I'll should be able to email these to you within the next day or so.

David

On Tuesday, November 26, 2013 2:42:29 PM UTC-8, Jeremy Ruston wrote:
>
> Hi David
>
> Good to hear from you, and very intriguing news. I'd be very interested to 
> see both your IE extension and the TW5 mod to use FSO and .HTA files. What 
> versions of IE are supported by the BHO?
>
> Best wishes
>
> Jeremy.
>
>
>
> On Tue, Nov 26, 2013 at 10:27 PM, David Jade <[email protected]<javascript:>
> > wrote:
>
>> New to the group - apologies if this is not the right place to throw this 
>> idea out:
>>
>> There is another way to save files with IE that is fully supported by MS 
>> and gives a bit of a better user experience. I've gotten a prototype of 
>> this working with both the 2.8 TW and the newer TW5 if anyone is 
>> interested. It is similar in function to how the Firefox plug-in works, 
>> basically adding an API that JavaScript can then interact with to save the 
>> file locally.
>>
>> The upside is, when using either version of TW with local files there are 
>> no more "allow blocked content" prompts as well as no "ActiveX" security 
>> popups. TW (2.8 and 5) can just access this new API without the user seeing 
>> security warnings each time they open their local TW files. For the user, 
>> less things that have to be clicked away.
>>
>> To make this work IE users do have to install a browser extension (a 
>> Browser Helper Object). Once installed, IE users will still see a "Save As" 

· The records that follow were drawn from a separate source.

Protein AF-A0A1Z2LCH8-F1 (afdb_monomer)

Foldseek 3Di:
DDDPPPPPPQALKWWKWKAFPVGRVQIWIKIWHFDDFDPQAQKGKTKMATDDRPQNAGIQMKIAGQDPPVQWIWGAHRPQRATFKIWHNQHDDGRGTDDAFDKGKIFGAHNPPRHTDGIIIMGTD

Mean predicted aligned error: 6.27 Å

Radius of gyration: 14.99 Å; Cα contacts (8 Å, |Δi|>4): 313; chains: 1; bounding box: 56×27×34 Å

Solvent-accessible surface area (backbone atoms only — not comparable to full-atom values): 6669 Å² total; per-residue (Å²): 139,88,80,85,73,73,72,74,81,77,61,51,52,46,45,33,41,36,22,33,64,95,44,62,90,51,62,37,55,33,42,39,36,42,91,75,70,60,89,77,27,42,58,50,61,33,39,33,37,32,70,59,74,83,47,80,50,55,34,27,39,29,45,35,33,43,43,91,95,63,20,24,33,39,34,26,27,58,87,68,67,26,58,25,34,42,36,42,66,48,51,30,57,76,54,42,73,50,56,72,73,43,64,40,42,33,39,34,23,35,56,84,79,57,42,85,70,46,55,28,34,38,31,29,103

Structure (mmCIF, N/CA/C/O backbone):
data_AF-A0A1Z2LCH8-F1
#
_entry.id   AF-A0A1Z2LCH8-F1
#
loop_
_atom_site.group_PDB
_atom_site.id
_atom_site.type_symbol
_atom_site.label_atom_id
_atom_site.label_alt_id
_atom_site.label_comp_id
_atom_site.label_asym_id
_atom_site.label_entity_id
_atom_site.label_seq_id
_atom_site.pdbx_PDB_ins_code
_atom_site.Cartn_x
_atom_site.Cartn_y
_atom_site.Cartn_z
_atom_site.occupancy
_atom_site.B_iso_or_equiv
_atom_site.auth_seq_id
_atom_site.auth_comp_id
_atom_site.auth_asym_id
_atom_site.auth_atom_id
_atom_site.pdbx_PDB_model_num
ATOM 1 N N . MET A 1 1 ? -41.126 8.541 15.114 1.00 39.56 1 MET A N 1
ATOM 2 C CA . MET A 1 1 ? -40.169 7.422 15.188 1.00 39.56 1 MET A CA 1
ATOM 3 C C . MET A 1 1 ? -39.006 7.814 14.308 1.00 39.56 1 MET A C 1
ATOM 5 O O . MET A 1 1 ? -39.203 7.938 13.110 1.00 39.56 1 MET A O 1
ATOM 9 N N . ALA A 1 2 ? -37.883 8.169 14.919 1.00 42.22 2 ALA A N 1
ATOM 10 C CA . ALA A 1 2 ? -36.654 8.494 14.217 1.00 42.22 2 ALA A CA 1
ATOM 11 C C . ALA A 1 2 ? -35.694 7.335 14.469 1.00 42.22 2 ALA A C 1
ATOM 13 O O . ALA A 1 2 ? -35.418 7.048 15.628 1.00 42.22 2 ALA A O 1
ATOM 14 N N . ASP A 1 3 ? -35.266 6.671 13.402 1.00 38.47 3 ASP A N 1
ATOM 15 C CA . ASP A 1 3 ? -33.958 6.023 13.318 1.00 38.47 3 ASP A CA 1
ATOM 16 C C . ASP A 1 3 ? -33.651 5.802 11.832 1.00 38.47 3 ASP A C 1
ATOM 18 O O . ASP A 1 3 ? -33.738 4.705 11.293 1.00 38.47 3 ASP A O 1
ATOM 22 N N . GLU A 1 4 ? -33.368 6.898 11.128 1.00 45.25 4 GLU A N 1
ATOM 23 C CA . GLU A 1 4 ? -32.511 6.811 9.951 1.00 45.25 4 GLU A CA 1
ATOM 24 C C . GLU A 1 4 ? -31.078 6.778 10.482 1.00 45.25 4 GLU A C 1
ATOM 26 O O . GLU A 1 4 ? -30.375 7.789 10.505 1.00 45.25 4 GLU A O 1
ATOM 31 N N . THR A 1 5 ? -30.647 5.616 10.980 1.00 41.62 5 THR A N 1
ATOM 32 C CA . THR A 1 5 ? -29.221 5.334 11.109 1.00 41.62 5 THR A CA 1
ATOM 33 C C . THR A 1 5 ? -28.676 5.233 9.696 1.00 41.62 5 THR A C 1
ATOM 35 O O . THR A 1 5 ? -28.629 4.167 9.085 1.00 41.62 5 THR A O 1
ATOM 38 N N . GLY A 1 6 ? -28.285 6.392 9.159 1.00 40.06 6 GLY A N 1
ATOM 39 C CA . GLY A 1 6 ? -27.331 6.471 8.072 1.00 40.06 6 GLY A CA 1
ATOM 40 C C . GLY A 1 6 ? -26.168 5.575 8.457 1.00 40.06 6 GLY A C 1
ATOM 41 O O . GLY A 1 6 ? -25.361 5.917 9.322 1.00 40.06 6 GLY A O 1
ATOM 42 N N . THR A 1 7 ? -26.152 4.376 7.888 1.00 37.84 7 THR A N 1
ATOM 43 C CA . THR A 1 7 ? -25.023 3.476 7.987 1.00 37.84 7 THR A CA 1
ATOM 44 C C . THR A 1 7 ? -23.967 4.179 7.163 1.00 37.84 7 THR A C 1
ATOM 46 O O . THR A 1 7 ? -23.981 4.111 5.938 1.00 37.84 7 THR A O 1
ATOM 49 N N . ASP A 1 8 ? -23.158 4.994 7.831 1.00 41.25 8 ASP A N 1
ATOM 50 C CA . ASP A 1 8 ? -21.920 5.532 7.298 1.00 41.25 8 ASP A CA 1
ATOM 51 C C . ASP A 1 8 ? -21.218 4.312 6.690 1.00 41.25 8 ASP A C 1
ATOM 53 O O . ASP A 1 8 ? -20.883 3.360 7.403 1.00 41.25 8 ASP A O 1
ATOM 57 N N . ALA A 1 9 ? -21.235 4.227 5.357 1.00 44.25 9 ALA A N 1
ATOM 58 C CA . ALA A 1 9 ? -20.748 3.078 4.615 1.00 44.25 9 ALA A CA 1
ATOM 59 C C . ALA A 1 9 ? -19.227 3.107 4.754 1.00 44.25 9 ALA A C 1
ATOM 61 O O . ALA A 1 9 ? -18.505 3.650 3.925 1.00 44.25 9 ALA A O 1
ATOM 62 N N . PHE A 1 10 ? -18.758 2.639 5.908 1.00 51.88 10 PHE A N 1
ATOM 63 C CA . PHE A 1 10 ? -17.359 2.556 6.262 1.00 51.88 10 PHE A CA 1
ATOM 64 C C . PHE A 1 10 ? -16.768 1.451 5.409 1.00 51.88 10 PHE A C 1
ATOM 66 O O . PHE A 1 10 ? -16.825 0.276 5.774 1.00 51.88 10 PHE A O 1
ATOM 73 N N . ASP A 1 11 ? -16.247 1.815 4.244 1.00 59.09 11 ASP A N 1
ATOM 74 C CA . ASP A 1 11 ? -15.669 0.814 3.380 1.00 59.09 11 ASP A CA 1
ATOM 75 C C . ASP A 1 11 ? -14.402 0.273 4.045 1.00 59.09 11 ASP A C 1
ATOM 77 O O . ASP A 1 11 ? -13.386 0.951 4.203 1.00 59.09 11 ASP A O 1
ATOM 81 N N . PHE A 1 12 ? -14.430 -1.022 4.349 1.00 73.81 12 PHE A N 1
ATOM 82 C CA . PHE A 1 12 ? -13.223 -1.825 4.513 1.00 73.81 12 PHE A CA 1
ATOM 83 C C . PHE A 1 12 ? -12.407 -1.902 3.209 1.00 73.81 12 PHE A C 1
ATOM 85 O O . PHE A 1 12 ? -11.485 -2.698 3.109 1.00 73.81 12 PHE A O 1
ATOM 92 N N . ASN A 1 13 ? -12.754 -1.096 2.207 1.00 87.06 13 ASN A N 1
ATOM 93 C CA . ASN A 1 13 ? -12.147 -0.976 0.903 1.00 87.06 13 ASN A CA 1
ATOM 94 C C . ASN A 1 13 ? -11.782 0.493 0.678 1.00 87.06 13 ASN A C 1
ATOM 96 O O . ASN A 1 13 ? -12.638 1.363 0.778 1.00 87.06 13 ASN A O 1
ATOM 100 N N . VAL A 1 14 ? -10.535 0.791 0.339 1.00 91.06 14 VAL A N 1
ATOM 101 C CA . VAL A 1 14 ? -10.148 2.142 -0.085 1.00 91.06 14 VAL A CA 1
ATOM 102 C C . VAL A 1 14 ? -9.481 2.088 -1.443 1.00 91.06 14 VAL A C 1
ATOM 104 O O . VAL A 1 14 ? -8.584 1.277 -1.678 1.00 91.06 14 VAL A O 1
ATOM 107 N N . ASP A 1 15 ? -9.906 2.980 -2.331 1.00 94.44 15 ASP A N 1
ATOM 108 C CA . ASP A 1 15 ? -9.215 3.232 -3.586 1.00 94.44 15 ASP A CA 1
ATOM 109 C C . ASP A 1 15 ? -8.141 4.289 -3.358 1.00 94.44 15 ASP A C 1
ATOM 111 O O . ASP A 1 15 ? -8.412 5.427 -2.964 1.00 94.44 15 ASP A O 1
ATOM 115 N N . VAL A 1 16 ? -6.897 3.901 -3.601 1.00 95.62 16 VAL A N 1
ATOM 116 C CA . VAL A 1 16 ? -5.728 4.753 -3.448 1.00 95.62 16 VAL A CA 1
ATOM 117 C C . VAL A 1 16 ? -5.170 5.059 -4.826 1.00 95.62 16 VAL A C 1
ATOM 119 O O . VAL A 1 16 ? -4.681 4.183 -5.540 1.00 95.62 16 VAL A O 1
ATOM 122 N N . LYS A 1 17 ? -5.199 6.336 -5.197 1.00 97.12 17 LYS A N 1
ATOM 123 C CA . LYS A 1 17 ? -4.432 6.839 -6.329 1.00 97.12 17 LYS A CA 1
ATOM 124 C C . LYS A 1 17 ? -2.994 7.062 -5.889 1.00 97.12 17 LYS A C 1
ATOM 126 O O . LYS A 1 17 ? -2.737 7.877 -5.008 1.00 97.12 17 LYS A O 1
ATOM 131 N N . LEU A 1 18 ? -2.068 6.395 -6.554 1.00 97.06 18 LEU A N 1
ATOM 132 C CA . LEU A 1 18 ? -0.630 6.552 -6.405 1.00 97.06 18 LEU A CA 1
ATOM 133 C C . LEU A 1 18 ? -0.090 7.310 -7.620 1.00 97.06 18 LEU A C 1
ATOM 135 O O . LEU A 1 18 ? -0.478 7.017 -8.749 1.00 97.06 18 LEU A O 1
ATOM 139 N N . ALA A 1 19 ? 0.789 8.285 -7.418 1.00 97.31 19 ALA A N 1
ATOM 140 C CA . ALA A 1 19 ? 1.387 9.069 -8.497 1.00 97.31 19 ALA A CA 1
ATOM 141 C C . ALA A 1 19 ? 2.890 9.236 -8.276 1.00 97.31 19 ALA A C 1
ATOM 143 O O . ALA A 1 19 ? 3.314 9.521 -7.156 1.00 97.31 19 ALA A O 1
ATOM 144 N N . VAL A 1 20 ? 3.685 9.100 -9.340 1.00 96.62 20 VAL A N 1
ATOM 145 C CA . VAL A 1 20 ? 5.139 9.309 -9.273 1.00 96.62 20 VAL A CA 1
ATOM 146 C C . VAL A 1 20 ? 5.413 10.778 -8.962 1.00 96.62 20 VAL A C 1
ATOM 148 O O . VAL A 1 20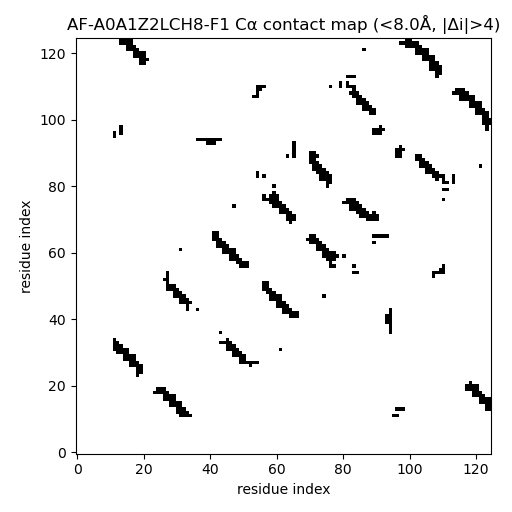 ? 4.946 11.664 -9.676 1.00 96.62 20 VAL A O 1
ATOM 151 N N . LYS A 1 21 ? 6.172 11.059 -7.899 1.00 94.62 21 LYS A N 1
ATOM 152 C CA . LYS A 1 21 ? 6.362 12.421 -7.367 1.00 94.62 21 LYS A CA 1
ATOM 153 C C . LYS A 1 21 ? 6.944 13.385 -8.407 1.00 94.62 21 LYS A C 1
ATOM 155 O O . LYS A 1 21 ? 6.461 14.505 -8.543 1.00 94.62 21 LYS A O 1
ATOM 160 N N . ASN A 1 22 ? 7.923 12.920 -9.183 1.00 93.31 22 ASN A N 1
ATOM 161 C CA . ASN A 1 22 ? 8.593 13.711 -10.222 1.00 93.31 22 ASN A CA 1
ATOM 162 C C . ASN A 1 22 ? 7.889 13.642 -11.592 1.00 93.31 22 ASN A C 1
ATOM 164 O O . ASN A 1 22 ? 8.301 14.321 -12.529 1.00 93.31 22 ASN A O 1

>> dialog when TW tries to save files locally but there is one important 
>> difference - TW controls both the save file name *and* the initial save 
>> location (so things don't automatically get put into the Download folder).
>>
>> If anyone is interested in this, let me know. I think it makes for a 
>> better experience in IE for both versions of TW. It would need some work to 
>> make it secure for users and not a potential risk like the old 
>> FileSystemObject but I have some ideas about this. Of course it would 
>> need to be code signed as well for distribution. But with a little more 
>> effort it could be taken all the way to the point of not even showing a 
>> Save As dialog at all, all in a officially MS supported way. 
>>
>> David
>>
>> Ps. here is another quick way for IE users to make using TW locally more 
>> tolerable right now: users can rename their local 2.8 TW files from .html 
>> to .hta and get rid of all the security warning, etc... when running 
>> locally. TW then runs in the HTML Application runner built into Windows 
>> instead of in the local web browser. This could also work for TW5 but would 
>> require a few changes (adding a IE-specific meta X-UA-Compatible header 
>> and of course, adding a Saver module that uses the old FileSystemObject - I 
>> also have this working if anyone is interested). 
>>
>>
>> On Tuesday, November 12, 2013 12:56:48 PM UTC-8, Jeremy Ruston wrote:
>>
>>> Hi Andrew
>>>
>>> I've just pushed a first version of a saver module for IE10 and above. 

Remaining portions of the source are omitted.